- [Work to complete]:
From the records below, output exactly the lines running from the line containing "ATOM 41 N N" through the line containing "ATOM 50 N N", and no others.

[Data extracted from a collection]
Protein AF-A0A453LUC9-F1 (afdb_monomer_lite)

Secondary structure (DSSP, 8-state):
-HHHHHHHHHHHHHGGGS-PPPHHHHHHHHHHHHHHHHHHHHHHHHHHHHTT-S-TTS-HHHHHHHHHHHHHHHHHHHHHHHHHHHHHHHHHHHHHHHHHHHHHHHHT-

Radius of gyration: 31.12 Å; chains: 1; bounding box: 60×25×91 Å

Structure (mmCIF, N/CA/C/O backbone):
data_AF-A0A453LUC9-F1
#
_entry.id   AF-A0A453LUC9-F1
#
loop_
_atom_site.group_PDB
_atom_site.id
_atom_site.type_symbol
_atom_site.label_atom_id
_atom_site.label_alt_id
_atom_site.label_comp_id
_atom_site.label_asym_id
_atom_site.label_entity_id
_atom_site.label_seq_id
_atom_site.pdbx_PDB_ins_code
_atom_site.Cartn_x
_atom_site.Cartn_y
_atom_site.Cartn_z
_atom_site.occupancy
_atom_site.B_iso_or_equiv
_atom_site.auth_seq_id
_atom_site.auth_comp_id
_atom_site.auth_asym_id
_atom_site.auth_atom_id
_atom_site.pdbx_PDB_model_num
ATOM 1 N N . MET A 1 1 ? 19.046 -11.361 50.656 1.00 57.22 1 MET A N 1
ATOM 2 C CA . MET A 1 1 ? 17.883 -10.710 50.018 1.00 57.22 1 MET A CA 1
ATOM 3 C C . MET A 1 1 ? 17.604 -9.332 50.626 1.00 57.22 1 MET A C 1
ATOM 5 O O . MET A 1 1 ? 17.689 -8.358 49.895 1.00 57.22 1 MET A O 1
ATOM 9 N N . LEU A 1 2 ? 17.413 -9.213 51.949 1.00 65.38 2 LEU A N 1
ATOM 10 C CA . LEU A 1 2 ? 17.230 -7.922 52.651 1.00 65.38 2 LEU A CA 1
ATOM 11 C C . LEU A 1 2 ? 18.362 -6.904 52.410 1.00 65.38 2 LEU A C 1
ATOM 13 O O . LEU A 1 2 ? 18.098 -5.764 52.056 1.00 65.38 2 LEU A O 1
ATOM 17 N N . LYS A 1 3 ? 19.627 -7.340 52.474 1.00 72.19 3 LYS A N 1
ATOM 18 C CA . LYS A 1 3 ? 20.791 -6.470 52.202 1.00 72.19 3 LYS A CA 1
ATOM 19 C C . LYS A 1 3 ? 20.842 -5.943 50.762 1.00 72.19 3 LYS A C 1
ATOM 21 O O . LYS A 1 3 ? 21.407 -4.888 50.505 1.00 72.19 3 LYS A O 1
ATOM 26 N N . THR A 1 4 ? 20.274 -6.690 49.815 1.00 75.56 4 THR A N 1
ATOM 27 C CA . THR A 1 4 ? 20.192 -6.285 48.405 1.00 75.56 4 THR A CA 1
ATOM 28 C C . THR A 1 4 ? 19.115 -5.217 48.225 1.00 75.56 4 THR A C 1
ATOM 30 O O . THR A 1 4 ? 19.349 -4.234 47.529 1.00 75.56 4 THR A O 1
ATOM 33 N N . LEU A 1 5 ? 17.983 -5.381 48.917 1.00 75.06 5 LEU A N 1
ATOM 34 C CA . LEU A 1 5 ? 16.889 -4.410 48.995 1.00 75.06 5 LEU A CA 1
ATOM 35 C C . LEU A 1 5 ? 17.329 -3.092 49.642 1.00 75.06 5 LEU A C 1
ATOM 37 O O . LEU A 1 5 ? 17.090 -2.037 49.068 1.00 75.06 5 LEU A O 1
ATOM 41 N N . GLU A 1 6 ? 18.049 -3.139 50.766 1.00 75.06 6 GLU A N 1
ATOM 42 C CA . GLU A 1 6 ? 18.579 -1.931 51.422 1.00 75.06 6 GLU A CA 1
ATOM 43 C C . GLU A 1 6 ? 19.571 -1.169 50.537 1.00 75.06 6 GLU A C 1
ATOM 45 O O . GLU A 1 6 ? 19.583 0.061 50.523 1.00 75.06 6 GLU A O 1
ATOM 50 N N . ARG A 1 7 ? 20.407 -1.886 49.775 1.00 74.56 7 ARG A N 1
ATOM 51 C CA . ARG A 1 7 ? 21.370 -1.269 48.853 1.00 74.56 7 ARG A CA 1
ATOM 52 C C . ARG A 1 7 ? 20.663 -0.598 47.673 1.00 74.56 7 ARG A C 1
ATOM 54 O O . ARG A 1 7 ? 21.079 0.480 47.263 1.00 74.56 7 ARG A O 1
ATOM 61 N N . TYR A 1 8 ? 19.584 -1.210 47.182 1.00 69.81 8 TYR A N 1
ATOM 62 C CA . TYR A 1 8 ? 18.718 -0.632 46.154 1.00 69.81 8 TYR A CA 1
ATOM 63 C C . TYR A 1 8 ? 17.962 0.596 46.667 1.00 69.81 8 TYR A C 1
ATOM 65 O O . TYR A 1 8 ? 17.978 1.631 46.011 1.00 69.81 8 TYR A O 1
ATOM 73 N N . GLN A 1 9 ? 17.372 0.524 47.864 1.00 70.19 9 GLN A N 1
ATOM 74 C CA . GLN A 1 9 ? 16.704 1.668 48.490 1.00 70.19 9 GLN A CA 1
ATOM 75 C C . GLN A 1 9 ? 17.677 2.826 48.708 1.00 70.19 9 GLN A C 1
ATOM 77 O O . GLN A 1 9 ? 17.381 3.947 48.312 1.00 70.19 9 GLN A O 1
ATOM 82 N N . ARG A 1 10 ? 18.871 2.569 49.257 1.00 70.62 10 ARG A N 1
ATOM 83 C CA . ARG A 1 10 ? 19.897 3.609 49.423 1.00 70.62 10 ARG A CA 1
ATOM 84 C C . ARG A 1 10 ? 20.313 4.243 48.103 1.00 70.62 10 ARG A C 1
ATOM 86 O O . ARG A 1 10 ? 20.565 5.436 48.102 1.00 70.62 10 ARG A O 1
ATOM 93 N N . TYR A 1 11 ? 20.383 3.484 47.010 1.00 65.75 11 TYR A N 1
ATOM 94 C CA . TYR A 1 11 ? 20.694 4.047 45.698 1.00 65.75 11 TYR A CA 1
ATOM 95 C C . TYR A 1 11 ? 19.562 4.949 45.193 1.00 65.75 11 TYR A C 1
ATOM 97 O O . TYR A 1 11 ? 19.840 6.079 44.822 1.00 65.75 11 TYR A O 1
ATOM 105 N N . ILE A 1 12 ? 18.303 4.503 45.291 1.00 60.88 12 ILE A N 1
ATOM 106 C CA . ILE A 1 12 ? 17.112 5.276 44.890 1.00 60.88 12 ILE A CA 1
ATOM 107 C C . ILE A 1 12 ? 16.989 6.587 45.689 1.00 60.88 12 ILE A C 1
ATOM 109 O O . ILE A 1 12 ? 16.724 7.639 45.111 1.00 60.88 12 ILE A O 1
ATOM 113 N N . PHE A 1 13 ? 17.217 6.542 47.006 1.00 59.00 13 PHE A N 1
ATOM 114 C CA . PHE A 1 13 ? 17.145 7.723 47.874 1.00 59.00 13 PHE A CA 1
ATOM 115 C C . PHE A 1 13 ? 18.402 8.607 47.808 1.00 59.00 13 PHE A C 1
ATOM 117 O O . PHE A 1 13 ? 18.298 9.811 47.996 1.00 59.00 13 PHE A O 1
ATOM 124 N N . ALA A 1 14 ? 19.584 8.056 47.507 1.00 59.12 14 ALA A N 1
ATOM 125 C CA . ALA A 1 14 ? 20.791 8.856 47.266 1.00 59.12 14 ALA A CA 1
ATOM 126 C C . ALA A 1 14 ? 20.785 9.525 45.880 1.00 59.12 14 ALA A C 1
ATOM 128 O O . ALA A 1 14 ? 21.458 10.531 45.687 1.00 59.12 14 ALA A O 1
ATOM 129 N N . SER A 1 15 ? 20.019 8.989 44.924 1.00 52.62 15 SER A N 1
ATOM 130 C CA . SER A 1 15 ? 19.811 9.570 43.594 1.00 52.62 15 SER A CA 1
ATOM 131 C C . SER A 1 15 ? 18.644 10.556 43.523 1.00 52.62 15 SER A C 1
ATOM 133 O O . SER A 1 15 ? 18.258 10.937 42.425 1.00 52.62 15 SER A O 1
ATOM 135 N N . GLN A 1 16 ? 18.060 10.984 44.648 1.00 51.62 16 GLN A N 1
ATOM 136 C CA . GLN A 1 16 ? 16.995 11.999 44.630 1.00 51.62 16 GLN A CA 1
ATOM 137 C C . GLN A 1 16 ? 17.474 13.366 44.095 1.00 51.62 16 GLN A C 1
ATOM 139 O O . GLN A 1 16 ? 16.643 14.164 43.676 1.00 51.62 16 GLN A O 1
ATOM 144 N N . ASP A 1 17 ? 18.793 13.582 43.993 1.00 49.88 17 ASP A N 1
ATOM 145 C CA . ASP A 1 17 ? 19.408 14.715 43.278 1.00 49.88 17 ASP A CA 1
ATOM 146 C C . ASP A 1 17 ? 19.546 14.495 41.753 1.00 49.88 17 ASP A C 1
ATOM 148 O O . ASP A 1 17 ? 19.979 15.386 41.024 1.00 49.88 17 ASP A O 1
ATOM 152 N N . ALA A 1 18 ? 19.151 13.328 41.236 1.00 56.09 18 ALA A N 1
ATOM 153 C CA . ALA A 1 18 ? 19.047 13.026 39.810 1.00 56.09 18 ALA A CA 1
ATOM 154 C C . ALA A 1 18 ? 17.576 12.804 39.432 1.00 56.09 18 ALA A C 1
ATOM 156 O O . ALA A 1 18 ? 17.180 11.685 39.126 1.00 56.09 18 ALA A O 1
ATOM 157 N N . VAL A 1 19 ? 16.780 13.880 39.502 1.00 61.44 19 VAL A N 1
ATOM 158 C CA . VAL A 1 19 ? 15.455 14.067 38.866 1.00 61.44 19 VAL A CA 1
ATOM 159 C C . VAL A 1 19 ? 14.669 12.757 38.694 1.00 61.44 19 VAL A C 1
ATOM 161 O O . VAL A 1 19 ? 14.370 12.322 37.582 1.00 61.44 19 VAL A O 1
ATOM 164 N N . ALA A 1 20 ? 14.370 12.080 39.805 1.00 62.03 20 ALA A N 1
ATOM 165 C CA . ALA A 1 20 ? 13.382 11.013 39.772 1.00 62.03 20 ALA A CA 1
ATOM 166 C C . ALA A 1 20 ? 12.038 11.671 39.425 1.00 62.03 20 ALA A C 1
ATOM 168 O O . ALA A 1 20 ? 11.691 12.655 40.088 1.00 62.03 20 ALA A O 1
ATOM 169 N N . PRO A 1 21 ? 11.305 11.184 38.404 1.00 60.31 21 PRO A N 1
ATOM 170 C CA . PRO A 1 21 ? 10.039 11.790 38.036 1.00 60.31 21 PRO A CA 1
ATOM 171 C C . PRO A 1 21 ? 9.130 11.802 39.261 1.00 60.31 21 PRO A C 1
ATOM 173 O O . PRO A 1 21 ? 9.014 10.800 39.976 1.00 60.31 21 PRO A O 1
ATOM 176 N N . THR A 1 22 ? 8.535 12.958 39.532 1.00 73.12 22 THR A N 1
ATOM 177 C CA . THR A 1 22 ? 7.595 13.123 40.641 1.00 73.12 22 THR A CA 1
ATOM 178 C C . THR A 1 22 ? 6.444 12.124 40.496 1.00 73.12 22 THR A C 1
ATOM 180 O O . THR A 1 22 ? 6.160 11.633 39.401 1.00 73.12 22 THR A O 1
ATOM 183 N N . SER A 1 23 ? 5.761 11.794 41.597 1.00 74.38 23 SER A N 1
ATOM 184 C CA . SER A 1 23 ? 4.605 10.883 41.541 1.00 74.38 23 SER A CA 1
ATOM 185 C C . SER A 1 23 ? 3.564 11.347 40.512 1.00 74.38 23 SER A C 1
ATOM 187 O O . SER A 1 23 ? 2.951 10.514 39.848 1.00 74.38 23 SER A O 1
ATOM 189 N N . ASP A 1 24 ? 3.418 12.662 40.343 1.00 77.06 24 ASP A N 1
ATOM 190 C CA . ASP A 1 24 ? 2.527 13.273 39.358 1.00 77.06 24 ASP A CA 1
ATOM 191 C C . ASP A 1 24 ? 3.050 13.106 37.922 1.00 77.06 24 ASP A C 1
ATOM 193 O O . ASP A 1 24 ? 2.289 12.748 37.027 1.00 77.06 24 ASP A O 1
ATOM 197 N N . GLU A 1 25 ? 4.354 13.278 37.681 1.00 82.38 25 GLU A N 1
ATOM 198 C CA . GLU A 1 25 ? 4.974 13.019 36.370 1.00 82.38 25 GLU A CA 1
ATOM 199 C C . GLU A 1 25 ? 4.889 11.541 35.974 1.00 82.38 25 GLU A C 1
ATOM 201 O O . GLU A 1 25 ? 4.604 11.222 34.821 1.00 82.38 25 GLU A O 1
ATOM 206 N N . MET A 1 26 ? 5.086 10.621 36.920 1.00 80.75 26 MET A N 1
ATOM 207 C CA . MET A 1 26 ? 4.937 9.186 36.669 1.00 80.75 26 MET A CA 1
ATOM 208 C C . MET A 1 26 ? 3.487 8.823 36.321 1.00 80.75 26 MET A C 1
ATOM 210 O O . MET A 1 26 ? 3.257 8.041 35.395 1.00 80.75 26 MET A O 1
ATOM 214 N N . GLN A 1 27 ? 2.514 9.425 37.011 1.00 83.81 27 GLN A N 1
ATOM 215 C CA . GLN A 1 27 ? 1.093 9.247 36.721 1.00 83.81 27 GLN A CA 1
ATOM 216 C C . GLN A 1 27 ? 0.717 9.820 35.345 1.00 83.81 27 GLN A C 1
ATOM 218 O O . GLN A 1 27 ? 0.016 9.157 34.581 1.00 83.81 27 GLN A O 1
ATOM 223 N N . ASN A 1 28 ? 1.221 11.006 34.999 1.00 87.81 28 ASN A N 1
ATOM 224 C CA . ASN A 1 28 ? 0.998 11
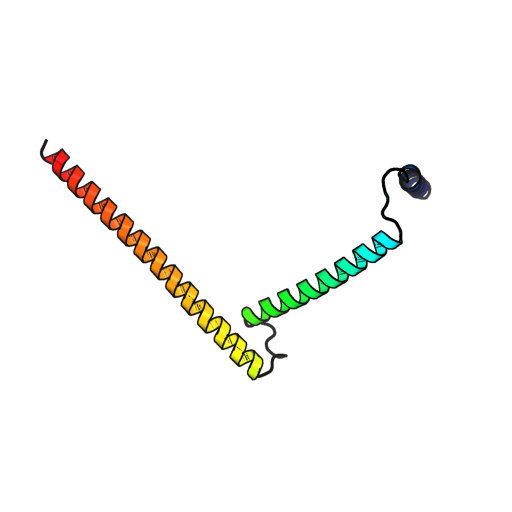.632 33.694 1.00 87.81 28 ASN A CA 1
ATOM 225 C C . ASN A 1 28 ? 1.599 10.801 32.552 1.00 87.81 28 ASN A C 1
ATOM 227 O O . ASN A 1 28 ? 0.908 10.516 31.577 1.00 87.81 28 ASN A O 1
ATOM 231 N N . ASN A 1 29 ? 2.838 10.325 32.706 1.00 89.75 29 ASN A N 1
ATOM 232 C CA . ASN A 1 29 ? 3.485 9.443 31.729 1.00 89.75 29 ASN A CA 1
ATOM 233 C C . ASN A 1 29 ? 2.702 8.136 31.529 1.00 89.75 29 ASN A C 1
ATOM 235 O O . ASN A 1 29 ? 2.601 7.623 30.415 1.00 89.75 29 ASN A O 1
ATOM 239 N N . TYR A 1 30 ? 2.138 7.581 32.606 1.00 91.69 30 TYR A N 1
ATOM 240 C CA . TYR A 1 30 ? 1.309 6.383 32.518 1.00 91.69 30 TYR A CA 1
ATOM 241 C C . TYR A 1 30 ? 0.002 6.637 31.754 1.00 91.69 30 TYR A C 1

- [Output of the exercise]:
ATOM 41 N N . GLU A 1 6 ? 18.049 -3.139 50.766 1.00 75.06 6 GLU A N 1
ATOM 42 C CA . GLU A 1 6 ? 18.579 -1.931 51.422 1.00 75.06 6 GLU A CA 1
ATOM 43 C C . GLU A 1 6 ? 19.571 -1.169 50.537 1.00 75.06 6 GLU A C 1
ATOM 45 O O . GLU A 1 6 ? 19.583 0.061 50.523 1.00 75.06 6 GLU A O 1
ATOM 50 N N . ARG A 1 7 ? 20.407 -1.886 49.775 1.00 74.56 7 ARG A N 1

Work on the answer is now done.